--- Required work ---
Below are lines of data; restate word for word those running from the line containing "ATOM 64 C C . HIS" to the line containing "ATOM 78 N N", inclusive, and no others.

--- Provided records ---
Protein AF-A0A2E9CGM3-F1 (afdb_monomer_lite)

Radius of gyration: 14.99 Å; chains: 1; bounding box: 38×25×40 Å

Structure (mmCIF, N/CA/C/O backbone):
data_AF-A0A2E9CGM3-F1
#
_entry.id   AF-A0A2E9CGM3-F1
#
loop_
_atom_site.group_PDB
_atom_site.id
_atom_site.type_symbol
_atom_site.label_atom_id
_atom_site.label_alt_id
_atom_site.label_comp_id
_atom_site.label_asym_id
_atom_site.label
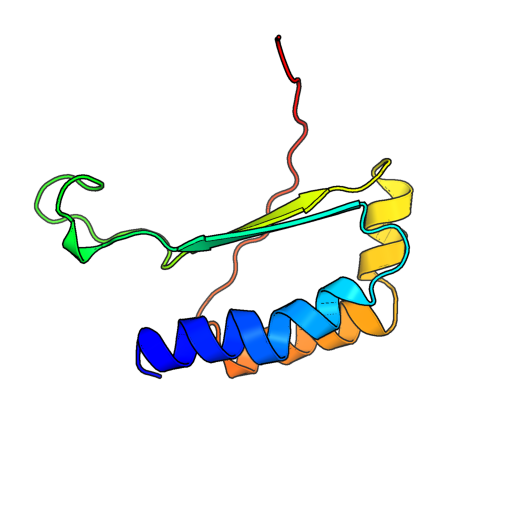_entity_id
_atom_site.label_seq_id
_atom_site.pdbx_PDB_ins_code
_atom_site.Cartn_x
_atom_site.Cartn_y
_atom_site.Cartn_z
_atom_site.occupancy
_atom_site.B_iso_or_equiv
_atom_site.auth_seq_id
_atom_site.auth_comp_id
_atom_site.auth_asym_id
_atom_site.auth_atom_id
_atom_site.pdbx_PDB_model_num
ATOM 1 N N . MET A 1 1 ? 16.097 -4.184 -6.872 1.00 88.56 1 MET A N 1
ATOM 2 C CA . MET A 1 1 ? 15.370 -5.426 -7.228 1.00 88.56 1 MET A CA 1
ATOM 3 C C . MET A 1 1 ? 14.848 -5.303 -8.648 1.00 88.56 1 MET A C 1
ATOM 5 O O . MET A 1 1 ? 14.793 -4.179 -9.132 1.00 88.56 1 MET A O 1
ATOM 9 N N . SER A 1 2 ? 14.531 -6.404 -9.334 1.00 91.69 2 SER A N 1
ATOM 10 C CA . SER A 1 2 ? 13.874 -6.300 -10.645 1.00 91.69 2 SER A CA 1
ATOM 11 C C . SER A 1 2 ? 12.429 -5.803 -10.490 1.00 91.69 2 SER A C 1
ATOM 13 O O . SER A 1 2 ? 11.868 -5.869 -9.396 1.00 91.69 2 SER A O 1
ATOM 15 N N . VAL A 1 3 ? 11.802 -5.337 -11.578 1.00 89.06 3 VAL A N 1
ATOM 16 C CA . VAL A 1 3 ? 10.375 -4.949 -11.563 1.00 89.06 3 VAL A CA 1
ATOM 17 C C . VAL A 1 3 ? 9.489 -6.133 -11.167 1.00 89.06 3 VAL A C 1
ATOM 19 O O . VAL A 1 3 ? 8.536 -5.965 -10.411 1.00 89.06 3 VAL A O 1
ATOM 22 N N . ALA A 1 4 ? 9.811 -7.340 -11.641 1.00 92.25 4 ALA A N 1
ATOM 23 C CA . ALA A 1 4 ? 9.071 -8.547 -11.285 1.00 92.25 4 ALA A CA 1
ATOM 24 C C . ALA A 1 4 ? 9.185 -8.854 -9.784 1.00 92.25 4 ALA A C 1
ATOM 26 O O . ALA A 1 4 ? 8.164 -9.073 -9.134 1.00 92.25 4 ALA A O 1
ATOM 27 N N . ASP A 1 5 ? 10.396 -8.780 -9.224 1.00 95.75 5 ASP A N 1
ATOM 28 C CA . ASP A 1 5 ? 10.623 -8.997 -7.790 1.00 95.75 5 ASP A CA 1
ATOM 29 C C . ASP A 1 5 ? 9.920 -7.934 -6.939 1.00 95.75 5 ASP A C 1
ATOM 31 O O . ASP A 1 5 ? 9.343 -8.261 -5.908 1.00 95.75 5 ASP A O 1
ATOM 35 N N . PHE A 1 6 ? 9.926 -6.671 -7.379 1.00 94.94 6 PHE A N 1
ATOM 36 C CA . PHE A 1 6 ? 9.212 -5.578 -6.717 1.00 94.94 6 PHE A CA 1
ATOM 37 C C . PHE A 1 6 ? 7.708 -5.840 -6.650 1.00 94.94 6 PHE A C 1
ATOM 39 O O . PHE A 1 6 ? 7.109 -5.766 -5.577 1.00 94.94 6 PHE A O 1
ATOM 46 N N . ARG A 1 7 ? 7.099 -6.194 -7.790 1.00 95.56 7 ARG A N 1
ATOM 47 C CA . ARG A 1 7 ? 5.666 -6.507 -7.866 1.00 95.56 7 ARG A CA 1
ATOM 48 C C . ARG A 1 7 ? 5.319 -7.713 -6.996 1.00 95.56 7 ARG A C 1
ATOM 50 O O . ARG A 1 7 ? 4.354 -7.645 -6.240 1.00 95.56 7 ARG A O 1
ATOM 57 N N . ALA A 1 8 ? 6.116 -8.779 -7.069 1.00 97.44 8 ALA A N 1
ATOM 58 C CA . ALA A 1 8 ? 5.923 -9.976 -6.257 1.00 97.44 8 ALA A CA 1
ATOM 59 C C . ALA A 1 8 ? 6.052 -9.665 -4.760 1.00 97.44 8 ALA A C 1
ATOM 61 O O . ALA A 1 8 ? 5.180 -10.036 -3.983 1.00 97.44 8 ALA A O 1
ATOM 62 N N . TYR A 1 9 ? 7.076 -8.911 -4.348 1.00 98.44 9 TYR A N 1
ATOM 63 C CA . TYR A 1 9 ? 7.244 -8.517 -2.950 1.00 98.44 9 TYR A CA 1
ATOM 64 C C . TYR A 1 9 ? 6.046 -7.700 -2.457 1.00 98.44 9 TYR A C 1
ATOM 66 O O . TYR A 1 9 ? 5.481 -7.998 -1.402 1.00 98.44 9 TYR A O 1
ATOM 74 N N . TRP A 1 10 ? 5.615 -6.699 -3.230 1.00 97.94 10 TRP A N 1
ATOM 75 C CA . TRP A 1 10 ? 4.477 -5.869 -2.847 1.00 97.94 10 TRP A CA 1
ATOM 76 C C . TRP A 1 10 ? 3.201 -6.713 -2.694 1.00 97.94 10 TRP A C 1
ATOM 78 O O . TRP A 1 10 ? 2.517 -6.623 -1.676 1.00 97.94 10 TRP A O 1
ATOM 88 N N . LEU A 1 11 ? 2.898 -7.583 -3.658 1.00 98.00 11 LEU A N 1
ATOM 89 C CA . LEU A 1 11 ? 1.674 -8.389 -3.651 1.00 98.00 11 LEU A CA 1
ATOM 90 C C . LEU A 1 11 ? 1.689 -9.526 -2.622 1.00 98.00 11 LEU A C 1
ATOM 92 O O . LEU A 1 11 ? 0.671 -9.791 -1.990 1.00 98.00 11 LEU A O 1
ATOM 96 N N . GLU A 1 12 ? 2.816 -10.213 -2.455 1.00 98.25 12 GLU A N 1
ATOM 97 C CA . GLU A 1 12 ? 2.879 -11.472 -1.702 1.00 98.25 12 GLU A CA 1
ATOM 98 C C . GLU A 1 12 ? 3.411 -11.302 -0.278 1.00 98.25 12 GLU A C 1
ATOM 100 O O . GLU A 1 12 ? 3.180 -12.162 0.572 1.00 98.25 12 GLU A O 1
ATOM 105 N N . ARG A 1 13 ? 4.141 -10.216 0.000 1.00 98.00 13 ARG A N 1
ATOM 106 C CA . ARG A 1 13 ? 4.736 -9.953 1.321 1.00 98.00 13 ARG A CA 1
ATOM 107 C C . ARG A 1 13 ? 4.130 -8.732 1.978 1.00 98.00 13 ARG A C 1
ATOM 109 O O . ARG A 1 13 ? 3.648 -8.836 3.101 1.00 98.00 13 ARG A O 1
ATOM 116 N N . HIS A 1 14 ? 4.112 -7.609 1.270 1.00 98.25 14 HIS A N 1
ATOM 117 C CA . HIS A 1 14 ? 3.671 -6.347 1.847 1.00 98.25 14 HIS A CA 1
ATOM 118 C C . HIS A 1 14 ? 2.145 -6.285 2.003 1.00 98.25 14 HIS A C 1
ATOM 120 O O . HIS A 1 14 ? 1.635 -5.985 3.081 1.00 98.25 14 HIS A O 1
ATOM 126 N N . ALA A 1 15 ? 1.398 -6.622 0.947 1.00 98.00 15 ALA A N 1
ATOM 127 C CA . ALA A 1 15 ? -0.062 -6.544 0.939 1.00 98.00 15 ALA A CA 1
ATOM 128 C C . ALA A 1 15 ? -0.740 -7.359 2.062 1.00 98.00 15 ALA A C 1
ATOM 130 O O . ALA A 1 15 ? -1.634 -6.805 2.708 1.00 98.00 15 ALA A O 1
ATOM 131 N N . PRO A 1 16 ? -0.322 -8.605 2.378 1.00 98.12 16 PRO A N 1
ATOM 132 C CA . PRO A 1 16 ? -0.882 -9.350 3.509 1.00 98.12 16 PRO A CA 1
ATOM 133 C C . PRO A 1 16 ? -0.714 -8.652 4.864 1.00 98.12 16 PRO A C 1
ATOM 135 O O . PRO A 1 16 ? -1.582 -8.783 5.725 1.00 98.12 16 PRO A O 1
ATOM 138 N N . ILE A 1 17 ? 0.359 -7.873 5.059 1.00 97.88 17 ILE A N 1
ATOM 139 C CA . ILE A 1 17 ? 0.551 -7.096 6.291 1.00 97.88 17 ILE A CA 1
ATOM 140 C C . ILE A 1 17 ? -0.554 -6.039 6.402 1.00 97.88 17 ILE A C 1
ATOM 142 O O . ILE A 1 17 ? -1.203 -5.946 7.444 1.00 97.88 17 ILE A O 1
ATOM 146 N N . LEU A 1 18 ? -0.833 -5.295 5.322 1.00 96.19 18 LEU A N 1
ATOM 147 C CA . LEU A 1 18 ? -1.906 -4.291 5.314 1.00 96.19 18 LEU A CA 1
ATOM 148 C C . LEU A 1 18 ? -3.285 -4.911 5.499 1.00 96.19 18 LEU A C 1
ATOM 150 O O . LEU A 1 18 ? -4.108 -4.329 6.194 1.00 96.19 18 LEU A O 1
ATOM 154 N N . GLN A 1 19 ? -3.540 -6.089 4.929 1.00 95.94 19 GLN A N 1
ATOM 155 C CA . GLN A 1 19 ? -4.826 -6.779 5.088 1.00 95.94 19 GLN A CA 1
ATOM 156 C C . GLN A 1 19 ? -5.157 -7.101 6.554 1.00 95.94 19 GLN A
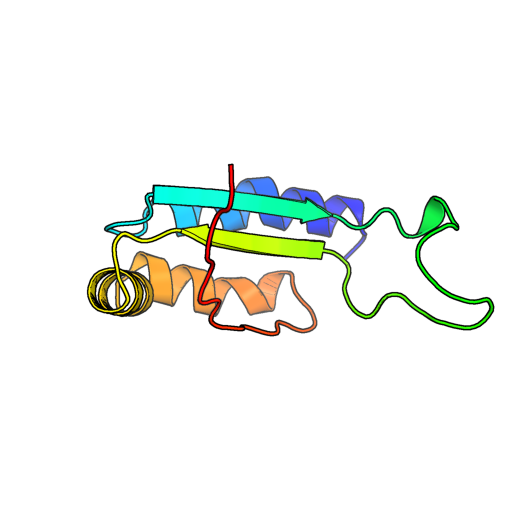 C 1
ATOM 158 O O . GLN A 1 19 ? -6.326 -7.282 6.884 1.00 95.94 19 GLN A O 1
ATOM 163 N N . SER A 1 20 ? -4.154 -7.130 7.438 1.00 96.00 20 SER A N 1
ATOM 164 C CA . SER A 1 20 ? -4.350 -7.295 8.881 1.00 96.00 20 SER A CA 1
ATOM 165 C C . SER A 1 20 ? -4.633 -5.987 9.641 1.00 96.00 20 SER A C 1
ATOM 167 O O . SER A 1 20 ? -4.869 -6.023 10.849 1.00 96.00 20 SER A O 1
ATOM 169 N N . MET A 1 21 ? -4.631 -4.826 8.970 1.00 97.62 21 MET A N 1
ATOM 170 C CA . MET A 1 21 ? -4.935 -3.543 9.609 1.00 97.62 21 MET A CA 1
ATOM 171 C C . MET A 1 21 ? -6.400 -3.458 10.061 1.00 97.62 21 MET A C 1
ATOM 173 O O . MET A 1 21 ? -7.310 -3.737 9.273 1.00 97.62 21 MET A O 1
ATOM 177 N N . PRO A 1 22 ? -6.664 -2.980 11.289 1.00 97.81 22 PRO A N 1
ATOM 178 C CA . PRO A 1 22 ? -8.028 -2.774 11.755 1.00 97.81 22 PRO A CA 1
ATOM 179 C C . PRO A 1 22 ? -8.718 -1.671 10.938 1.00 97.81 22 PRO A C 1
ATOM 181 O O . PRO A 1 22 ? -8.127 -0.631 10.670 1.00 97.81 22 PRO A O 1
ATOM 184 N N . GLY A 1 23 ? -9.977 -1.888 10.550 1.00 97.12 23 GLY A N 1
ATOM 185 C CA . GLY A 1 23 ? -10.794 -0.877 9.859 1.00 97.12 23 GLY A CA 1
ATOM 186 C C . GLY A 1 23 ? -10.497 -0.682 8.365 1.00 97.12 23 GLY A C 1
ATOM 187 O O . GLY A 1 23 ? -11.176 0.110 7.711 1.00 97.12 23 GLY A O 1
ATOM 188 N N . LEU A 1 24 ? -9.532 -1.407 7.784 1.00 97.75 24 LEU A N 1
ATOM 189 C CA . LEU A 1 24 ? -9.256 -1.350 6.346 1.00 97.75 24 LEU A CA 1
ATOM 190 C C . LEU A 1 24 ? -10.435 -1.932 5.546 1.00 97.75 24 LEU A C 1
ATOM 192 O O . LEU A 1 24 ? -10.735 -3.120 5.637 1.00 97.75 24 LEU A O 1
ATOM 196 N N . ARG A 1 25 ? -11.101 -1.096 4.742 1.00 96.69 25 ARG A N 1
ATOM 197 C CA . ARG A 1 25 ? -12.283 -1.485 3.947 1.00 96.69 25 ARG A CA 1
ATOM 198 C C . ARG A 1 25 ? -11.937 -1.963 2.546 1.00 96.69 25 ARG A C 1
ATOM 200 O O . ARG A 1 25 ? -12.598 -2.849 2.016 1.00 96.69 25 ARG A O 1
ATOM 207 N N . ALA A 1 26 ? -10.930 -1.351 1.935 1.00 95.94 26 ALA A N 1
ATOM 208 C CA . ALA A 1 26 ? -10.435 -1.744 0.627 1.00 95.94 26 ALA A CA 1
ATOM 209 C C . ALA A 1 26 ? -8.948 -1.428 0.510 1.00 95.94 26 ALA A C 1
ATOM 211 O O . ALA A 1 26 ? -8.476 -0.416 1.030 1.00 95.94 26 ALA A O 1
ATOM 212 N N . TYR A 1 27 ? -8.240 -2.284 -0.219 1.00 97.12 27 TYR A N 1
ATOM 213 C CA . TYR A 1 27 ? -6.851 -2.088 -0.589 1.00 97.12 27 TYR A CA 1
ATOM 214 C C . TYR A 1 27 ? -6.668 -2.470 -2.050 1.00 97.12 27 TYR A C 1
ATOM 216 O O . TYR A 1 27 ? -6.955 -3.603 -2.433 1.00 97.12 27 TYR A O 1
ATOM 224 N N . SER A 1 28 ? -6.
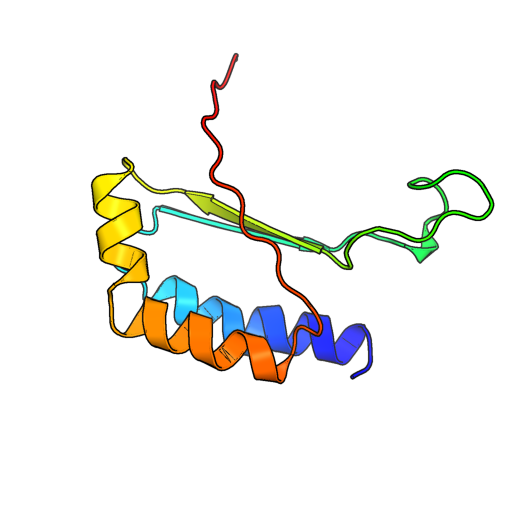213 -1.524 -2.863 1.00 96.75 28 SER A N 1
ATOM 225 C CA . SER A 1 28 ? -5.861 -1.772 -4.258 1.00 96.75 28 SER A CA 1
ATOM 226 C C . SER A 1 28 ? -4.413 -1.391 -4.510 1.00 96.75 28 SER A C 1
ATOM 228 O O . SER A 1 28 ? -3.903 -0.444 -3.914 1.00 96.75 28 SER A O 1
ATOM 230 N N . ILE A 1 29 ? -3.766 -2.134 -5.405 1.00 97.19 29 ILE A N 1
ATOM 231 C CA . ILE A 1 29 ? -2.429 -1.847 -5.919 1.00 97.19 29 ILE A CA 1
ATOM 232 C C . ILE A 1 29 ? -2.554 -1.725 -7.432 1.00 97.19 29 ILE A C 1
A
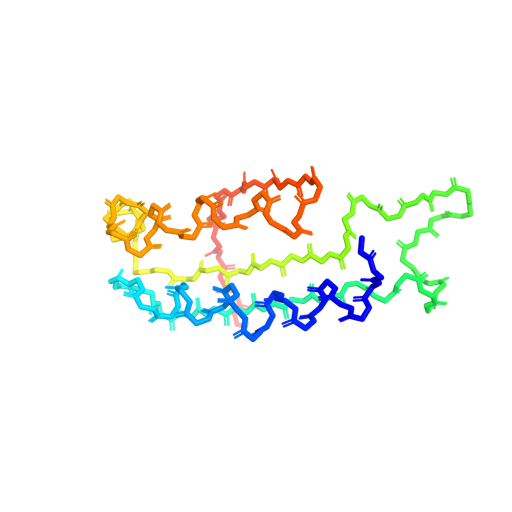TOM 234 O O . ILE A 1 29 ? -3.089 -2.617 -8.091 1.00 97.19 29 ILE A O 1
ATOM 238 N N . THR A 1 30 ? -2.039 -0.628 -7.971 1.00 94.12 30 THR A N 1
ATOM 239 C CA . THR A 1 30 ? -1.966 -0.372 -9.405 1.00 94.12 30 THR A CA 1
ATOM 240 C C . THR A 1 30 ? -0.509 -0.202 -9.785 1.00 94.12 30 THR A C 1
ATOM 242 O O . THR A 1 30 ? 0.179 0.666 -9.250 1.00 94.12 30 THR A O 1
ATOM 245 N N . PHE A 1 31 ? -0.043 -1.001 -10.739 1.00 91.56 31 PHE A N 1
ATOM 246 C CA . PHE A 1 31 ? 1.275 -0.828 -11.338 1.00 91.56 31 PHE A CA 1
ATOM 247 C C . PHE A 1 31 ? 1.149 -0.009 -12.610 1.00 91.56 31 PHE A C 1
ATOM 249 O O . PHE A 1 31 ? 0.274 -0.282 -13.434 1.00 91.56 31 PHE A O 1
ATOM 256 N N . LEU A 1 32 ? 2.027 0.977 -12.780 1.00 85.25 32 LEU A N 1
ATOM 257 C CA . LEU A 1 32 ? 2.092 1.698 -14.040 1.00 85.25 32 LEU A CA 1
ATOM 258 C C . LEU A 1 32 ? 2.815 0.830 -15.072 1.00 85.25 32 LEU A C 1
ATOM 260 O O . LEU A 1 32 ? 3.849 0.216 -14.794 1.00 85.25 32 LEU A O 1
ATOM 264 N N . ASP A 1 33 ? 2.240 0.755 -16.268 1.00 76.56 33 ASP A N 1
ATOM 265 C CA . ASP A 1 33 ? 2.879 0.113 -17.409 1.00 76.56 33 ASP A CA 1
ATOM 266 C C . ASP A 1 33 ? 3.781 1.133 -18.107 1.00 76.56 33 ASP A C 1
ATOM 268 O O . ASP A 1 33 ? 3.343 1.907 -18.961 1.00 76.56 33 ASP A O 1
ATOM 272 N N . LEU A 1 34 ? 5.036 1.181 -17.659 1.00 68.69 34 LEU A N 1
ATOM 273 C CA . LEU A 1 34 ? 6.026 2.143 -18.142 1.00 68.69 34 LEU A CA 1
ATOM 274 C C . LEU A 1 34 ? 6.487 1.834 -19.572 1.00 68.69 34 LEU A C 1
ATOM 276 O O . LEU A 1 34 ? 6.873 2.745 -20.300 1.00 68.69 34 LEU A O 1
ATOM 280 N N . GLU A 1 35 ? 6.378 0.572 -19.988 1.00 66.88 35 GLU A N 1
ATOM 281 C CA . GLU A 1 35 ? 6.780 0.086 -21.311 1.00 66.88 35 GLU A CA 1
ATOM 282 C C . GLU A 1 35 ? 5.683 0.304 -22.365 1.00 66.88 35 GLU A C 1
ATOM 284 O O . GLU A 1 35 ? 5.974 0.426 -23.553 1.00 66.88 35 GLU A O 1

...

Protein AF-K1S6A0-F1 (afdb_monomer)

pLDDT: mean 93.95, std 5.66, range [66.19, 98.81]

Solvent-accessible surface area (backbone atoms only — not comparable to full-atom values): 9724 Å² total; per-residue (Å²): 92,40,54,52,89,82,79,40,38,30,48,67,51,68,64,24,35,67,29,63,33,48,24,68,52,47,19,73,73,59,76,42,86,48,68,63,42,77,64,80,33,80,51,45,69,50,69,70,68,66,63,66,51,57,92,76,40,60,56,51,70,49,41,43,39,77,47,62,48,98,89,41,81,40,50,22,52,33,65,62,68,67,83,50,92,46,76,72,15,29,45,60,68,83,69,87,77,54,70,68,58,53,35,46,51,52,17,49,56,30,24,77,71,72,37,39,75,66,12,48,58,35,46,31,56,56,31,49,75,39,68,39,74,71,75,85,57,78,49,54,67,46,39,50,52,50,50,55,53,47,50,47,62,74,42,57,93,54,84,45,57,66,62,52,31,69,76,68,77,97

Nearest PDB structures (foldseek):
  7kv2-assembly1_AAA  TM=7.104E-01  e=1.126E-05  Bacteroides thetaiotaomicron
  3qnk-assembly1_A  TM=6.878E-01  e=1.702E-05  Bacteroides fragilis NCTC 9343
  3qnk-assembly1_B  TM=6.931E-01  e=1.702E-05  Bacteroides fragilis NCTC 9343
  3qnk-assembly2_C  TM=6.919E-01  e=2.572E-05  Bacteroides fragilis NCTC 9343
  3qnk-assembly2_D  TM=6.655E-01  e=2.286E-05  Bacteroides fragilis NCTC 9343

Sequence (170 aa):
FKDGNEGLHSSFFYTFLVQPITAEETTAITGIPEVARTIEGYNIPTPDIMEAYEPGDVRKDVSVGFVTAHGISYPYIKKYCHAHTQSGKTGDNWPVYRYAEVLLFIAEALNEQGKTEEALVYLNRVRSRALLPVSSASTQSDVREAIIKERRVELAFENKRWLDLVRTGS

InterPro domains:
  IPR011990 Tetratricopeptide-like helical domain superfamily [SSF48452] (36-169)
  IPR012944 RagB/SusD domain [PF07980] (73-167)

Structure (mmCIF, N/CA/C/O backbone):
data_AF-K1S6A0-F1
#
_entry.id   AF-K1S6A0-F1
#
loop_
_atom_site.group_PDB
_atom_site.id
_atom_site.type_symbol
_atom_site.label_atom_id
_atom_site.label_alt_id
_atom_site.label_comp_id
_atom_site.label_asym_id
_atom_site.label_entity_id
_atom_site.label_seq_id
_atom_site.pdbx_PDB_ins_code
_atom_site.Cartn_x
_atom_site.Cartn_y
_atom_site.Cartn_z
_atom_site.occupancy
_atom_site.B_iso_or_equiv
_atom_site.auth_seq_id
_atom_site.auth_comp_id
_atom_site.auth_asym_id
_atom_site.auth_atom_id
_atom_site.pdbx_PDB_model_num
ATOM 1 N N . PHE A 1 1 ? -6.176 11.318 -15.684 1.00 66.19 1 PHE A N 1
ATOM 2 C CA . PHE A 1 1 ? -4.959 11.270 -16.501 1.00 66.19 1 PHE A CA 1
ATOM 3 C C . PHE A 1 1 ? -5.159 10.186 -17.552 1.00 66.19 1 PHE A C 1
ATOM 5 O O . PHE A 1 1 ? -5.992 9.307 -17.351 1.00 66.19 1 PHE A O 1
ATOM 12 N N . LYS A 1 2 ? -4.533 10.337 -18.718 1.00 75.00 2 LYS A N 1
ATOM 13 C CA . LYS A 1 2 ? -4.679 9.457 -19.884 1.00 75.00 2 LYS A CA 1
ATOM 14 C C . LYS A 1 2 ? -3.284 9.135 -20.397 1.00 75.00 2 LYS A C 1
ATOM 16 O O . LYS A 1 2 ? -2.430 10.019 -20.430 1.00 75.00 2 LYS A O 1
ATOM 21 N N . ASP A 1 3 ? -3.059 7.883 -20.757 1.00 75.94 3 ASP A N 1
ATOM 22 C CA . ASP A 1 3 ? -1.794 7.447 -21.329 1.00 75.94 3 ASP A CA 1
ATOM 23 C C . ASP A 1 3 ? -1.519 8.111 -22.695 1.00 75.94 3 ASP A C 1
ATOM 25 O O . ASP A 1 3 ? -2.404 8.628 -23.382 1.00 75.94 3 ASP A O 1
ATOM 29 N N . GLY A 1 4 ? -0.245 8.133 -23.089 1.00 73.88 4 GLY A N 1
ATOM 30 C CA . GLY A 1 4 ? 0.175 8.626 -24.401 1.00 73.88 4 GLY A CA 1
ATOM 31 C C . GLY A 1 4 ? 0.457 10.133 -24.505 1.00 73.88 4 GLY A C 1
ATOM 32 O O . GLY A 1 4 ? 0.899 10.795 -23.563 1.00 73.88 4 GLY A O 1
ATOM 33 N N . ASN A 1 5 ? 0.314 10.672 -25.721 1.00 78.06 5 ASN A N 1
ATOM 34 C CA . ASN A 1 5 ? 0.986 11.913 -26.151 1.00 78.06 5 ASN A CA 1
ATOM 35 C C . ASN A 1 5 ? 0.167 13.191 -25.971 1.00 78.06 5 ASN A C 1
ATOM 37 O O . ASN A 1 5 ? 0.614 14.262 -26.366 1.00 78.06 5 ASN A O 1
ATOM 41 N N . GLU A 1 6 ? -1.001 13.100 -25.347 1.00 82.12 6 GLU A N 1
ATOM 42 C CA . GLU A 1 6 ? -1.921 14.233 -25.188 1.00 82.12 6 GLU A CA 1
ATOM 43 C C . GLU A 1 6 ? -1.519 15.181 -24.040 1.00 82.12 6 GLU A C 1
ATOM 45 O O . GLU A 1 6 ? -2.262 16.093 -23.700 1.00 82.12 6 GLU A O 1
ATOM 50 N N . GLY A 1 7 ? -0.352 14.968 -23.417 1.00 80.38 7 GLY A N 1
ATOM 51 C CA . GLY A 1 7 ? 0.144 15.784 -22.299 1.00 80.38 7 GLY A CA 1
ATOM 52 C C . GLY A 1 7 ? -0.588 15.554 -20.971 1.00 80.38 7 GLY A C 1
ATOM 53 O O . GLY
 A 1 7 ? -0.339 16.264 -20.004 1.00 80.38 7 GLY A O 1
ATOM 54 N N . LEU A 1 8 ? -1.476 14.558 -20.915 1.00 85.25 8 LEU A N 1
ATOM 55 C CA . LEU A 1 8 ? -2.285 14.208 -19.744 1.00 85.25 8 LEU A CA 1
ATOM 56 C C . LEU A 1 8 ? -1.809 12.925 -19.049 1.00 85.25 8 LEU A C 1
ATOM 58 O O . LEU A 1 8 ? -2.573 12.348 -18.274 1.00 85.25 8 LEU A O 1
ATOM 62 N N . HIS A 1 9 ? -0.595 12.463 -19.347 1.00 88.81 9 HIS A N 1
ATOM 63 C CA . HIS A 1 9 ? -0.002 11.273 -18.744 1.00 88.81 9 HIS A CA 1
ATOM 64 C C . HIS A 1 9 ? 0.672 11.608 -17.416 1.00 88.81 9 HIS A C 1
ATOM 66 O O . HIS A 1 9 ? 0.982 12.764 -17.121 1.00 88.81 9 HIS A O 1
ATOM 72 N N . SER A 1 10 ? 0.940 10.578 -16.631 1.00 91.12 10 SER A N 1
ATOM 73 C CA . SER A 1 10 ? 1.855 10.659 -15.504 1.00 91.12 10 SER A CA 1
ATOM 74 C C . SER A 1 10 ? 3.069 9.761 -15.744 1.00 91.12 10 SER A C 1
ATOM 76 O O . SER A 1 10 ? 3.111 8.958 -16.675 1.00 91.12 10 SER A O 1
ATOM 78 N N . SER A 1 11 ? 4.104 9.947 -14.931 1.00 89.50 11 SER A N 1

--- Response area ---
ATOM 64 C C . HIS A 1 9 ? 0.672 11.608 -17.416 1.00 88.81 9 HIS A C 1
ATOM 66 O O . HIS A 1 9 ? 0.982 12.764 -17.121 1.00 88.81 9 HIS A O 1
ATOM 72 N N . SER A 1 10 ? 0.940 10.578 -16.631 1.00 91.12 10 SER A N 1
ATOM 73 C CA . SER A 1 10 ? 1.855 10.659 -15.504 1.00 91.12 10 SER A CA 1
ATOM 74 C C . SER A 1 10 ? 3.069 9.761 -15.744 1.00 91.12 10 SER A C 1
ATOM 76 O O . SER A 1 10 ? 3.111 8.958 -16.675 1.00 91.12 10 SER A O 1
ATOM 78 N N . SER A 1 11 ? 4.104 9.947 -14.931 1.00 89.50 11 SER A N 1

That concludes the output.